A special diacritical key (denoted by ☆ U+2606) when simultaneously pressed with a letter adds a diacritical mark to that letter:
☆ + aeiouAEIOU = áéíóúÁÉÍÓÚ (acute accent)
☆ + nN = ñÑ
☆ + cC = çÇ
☆ + Shift + [letter] = [letter] with a diaresis/umlaut: ü
For generalizability beyond Spanish:
☆ + AltGr + [letter] = [letter] with a grave accent: è
☆ + Shift + AltGr + [letter] = [letter] with a circumflex: â
We will assign some of the most frequent punctuation to the six keys in the middle two columns:
Z H O X . " M D B J W
P I E A , ☆ T S N R K
F Y Q U ¿ ? C L V G
We will use the Shift key to group similar punctuation marks:
Z H O X .: "' M D B J W
P I E A ,; ☆ T S N R K
F Y Q U ¿¡ ?! C L V G
Number keys: The numbers are flanked to the left and right by [square brackets], and {curly brackets} accessed by the Shift key. Each of the numbers is paired with a mathematical or logic symbol accessed by the Shift key:
{ | = ~ + < > ^ & % * } \
[ 1 2 3 4 5 6 7 8 9 0 ] /
1: | (vertical bar or "pipe" represents the logical OR operator: 1 stroke, looks like the number one)
2: = (equal: 2 strokes, like the Chinese character for "2")
3: ~ (tilde: "almost equal", often written with 3 strokes, like the Chinese character for "3")
4: + (plus: has four quadrants; resembles "4")
5 & 6: < > ("less/greater than"; these angle brackets are directly above the other bracket keys)
7: ^ (caret for logical XOR operator as well as exponentiation; resembles "7")
8: & (ampersand: logical AND operator; resembles "8")
9: % (percent: related to division; resembles "9")
0: * (asterisk: for multiplication; resembles "0")
The three remaining keys in many common keyboards (flanking the upper right hand corner Backspace key) are displaced in special keyboards, such as the Kinesis Advantage and Ergodox. For the top right key, we will assign the forward slash and backslash: / \. For one of the remaining two keys we will assign the hyphen and underscore, and to the other key, two symbols that in modern usage have significance in social media: the hash/pound sign and the "at sign". The hash or hashtag identifies digital content on a specific topic (the Shift key accesses the money sign).
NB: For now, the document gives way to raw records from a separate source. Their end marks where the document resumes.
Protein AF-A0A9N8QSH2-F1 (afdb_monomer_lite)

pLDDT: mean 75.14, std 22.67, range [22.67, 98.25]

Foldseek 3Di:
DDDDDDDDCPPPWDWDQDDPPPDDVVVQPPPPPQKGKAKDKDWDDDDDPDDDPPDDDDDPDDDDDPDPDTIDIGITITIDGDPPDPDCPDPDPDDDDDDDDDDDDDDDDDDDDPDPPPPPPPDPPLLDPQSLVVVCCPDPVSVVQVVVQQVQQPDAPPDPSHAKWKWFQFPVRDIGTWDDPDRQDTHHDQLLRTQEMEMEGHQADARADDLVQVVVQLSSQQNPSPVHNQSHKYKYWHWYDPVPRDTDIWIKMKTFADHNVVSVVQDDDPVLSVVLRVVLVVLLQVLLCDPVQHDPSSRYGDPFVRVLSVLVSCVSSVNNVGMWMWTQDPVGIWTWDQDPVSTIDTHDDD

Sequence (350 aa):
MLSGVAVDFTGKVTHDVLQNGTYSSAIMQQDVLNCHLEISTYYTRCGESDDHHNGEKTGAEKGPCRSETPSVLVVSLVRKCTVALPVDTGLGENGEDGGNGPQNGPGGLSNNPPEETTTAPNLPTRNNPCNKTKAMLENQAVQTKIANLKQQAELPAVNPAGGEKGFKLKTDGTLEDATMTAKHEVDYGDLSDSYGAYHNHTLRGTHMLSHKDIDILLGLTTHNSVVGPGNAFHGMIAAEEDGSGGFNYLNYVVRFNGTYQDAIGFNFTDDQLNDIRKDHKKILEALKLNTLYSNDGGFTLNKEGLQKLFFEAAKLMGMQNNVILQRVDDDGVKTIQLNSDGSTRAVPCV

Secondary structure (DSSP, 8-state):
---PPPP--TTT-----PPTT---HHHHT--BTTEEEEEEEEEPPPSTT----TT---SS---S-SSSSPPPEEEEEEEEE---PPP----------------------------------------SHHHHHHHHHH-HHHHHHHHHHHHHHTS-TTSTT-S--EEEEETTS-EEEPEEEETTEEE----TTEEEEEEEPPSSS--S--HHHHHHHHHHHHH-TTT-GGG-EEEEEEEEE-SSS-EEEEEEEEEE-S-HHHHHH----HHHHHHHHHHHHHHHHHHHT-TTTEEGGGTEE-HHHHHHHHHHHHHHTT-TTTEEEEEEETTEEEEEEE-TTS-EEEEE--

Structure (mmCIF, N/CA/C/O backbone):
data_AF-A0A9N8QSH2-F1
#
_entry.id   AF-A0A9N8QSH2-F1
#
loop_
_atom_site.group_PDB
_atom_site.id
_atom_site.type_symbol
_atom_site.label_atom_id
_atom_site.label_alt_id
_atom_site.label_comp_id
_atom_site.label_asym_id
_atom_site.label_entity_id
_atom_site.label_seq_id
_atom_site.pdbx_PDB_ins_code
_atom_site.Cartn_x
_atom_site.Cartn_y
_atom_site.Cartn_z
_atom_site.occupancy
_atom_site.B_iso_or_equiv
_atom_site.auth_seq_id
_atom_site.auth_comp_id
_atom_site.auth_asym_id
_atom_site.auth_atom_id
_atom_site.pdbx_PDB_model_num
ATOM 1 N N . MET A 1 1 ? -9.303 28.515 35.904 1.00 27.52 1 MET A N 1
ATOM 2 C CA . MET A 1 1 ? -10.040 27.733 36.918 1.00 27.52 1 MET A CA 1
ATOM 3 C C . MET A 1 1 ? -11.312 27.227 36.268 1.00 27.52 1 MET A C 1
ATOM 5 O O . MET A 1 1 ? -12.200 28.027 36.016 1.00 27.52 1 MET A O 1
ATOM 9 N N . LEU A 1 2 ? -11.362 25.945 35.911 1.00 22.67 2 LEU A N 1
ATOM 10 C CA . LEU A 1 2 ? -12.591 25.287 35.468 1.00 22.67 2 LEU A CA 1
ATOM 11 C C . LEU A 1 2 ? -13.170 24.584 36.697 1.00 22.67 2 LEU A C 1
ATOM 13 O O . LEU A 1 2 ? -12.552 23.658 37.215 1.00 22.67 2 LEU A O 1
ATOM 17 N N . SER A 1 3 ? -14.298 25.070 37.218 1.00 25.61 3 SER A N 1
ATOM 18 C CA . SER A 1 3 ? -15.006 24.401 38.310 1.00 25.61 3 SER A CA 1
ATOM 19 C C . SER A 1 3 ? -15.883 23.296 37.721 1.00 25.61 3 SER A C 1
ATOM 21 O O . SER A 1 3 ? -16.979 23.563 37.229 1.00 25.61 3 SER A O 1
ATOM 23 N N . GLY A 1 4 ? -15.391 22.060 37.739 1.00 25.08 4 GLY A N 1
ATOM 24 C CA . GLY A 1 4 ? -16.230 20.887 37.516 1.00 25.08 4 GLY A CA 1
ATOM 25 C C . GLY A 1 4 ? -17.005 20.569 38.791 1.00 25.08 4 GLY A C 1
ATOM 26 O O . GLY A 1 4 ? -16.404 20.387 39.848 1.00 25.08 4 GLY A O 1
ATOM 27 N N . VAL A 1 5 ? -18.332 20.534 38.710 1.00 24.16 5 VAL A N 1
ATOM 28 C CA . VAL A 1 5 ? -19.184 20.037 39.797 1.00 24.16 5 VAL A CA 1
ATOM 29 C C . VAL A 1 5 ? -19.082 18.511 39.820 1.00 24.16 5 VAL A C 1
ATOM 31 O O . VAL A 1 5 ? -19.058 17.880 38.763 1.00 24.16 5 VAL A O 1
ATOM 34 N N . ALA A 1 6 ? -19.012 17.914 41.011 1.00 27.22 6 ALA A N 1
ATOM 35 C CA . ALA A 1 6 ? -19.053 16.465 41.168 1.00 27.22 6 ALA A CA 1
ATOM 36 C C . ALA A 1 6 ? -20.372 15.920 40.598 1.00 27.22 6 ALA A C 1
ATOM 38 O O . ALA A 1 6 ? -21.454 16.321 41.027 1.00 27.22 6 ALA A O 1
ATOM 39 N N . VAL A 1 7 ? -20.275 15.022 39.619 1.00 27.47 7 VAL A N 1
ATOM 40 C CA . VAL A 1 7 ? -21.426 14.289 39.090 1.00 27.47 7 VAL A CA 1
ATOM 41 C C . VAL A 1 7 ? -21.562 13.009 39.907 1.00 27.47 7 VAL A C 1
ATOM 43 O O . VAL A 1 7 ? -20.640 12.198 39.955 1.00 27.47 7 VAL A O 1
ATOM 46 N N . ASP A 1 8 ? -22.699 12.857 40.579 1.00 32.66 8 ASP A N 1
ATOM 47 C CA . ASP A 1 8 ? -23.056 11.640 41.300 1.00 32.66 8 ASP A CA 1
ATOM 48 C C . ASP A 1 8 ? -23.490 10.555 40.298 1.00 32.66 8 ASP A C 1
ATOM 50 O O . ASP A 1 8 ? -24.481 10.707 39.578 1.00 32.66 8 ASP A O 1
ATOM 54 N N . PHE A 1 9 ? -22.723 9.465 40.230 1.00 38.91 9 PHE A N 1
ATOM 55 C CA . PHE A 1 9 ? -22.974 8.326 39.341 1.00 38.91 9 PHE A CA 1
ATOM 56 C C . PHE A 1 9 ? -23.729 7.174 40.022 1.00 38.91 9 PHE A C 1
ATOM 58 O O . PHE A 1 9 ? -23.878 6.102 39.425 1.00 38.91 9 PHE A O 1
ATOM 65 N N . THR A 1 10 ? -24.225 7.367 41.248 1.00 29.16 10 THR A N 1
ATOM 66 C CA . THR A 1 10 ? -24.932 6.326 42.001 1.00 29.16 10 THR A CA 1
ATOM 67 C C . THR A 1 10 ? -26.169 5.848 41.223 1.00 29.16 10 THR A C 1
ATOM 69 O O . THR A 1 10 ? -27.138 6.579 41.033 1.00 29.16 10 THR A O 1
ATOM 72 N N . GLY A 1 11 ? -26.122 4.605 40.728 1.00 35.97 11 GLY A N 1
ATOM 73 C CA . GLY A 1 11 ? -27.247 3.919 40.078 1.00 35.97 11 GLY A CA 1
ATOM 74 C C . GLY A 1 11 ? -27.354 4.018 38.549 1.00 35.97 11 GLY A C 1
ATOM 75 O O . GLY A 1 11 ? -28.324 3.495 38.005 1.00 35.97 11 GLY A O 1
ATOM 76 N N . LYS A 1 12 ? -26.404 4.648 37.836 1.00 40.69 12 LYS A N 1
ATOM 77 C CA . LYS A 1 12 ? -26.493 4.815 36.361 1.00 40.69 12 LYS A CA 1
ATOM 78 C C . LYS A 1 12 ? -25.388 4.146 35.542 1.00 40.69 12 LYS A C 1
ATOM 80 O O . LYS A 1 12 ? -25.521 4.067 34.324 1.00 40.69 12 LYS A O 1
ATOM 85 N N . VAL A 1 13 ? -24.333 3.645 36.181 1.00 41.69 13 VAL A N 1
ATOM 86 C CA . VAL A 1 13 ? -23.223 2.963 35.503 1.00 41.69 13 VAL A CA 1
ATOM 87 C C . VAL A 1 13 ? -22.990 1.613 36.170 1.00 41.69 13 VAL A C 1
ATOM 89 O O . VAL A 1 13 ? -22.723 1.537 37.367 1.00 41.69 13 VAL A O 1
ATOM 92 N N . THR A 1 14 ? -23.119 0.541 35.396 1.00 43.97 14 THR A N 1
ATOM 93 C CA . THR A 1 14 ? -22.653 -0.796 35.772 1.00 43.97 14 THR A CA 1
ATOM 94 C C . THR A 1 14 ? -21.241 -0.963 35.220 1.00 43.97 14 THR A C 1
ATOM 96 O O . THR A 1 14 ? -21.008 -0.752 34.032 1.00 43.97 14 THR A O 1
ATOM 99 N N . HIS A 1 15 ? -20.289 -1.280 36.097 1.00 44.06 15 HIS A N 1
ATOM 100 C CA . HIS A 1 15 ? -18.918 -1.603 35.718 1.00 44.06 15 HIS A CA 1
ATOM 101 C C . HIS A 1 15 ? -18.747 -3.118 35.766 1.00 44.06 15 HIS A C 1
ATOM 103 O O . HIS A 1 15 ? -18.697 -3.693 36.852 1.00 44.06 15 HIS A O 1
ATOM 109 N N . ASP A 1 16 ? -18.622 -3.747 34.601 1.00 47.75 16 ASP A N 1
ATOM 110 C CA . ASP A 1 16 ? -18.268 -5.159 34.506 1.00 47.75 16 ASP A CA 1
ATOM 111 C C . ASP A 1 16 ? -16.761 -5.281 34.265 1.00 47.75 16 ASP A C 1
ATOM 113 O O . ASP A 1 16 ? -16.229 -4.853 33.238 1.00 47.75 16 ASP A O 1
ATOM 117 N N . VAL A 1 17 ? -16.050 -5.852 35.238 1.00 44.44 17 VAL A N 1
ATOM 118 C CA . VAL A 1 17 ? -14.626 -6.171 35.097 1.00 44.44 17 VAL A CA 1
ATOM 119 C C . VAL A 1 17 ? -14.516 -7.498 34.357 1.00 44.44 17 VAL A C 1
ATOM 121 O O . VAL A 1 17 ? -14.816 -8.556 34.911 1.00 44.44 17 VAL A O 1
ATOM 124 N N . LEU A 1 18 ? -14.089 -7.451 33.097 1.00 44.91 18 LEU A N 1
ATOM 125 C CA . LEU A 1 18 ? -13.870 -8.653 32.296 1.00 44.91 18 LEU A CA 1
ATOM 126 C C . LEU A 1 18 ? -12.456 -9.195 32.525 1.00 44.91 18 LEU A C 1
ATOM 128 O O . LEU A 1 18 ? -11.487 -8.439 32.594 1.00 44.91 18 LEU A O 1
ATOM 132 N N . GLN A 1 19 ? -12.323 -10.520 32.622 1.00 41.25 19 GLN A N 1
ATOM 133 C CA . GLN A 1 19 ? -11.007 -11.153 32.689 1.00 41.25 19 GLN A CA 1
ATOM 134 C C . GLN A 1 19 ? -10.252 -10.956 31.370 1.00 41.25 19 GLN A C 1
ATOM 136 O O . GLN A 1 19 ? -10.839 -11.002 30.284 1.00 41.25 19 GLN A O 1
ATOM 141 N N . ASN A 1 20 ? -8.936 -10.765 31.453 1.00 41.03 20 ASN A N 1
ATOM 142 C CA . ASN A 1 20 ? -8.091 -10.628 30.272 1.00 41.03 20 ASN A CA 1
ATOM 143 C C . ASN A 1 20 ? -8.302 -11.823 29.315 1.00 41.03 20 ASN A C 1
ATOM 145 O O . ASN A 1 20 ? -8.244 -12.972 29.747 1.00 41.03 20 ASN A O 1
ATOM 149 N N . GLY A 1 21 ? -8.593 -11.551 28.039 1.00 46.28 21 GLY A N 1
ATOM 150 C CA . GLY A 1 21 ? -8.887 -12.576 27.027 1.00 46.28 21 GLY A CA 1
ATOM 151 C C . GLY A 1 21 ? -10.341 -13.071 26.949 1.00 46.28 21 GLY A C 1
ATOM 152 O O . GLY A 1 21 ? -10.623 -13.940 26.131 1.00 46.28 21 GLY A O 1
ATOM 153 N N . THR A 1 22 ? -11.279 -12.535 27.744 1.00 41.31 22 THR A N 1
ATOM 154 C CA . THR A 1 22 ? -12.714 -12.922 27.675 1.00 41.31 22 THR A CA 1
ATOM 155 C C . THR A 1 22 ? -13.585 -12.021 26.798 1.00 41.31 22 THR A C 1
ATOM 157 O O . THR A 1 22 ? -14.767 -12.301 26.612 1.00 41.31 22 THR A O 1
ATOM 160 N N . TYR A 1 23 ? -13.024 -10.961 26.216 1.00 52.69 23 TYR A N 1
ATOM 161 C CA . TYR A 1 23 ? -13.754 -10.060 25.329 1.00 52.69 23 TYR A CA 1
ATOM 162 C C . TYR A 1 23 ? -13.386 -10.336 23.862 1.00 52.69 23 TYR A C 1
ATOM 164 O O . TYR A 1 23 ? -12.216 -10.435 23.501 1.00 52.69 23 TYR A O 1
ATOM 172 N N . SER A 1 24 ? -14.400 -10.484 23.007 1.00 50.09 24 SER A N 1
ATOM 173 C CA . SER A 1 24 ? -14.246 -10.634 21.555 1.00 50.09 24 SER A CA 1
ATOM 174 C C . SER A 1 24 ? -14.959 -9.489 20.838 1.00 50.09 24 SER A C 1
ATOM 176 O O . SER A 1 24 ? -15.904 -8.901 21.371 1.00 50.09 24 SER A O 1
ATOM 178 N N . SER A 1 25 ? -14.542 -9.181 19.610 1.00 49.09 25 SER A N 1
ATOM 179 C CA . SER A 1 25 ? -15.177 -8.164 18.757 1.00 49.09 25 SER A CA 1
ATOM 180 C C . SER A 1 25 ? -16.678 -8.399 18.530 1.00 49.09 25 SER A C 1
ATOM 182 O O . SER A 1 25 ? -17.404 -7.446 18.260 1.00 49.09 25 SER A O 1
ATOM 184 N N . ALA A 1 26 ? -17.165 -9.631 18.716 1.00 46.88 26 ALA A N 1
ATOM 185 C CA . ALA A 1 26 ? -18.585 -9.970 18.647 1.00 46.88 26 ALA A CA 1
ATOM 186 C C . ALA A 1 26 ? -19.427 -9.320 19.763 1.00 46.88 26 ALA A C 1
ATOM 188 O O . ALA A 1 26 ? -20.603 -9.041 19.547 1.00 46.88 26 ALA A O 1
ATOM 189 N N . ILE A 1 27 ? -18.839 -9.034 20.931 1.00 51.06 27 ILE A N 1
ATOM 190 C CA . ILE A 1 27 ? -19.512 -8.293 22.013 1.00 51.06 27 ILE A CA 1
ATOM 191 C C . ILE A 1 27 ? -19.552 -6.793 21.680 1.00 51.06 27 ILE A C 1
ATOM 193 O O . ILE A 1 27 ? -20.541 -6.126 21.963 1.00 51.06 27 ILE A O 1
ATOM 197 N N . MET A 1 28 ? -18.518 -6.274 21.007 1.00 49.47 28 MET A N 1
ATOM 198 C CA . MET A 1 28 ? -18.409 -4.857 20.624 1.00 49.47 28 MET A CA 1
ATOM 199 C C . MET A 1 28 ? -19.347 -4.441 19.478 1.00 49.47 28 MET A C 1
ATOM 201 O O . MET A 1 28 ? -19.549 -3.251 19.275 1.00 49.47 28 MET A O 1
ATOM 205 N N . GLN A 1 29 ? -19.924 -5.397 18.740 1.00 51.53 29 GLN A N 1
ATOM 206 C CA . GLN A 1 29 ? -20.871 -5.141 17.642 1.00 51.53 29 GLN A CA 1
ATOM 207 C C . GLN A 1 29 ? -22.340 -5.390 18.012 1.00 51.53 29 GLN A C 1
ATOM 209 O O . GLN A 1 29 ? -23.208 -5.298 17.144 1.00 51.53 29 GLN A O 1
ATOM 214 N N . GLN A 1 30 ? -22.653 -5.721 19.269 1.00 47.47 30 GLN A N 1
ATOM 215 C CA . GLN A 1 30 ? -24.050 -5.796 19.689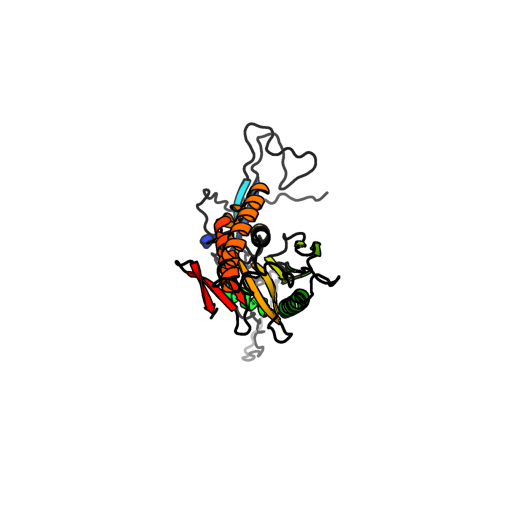 1.00 47.47 30 GLN A CA 1
ATOM 216 C C . GLN A 1 30 ? -24.605 -4.386 19.902 1.00 47.47 30 GLN A C 1
ATOM 218 O O . GLN A 1 30 ? -24.660 -3.886 21.026 1.00 47.47 30 GLN A O 1
ATOM 223 N N . ASP A 1 31 ? -25.059 -3.774 18.808 1.00 50.47 31 ASP A N 1
ATOM 224 C CA . ASP A 1 31 ? -26.005 -2.663 18.846 1.00 50.47 31 ASP A CA 1
ATOM 225 C C . ASP A 1 31 ? -27.314 -3.177 19.452 1.00 50.47 31 ASP A C 1
ATOM 227 O O . ASP A 1 31 ? -28.205 -3.701 18.779 1.00 50.47 31 ASP A O 1
ATOM 231 N N . VAL A 1 32 ? -27.424 -3.072 20.771 1.00 51.84 32 VAL A N 1
ATOM 232 C CA . VAL A 1 32 ? -28.688 -3.291 21.464 1.00 51.84 32 VAL A CA 1
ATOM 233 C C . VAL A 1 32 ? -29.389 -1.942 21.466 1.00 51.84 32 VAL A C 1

The "at sign" identifies a location or affiliation (such as in email addresses) and acts as a "handle" to identify users in popular social media platforms and online forums.
The resulting engram-es layout:
[ | = ~ + < > ^ & % * ] \
( 1 2 3 4 5 6 7 8 9 0 ) /
Z H O X .: "' M D B J W -_ @#
P I E A ,; ☆ T S N R K
F Y Q U ¿¡ ?! C L V G
The AltGr key will access additional symbols:
AltGr + ( = { (open curly brace)
AltGr + ) = } (close curly brace)
AltGr + 5 = « (open quote/comillas)
AltGr + 6 = » (close quote/comillas)
AltGr + - = — (em dash)
AltGr + ' = ` (back tick)
AltGr + . = • (middle dot, or "interpunct")
AltGr + s = $ (dollar currency)
AltGr + e = € (euro currency)
AltGr + l = £ (pound currency)
And the extra key on ISO keyboards accesses a duplicate asterisk (*).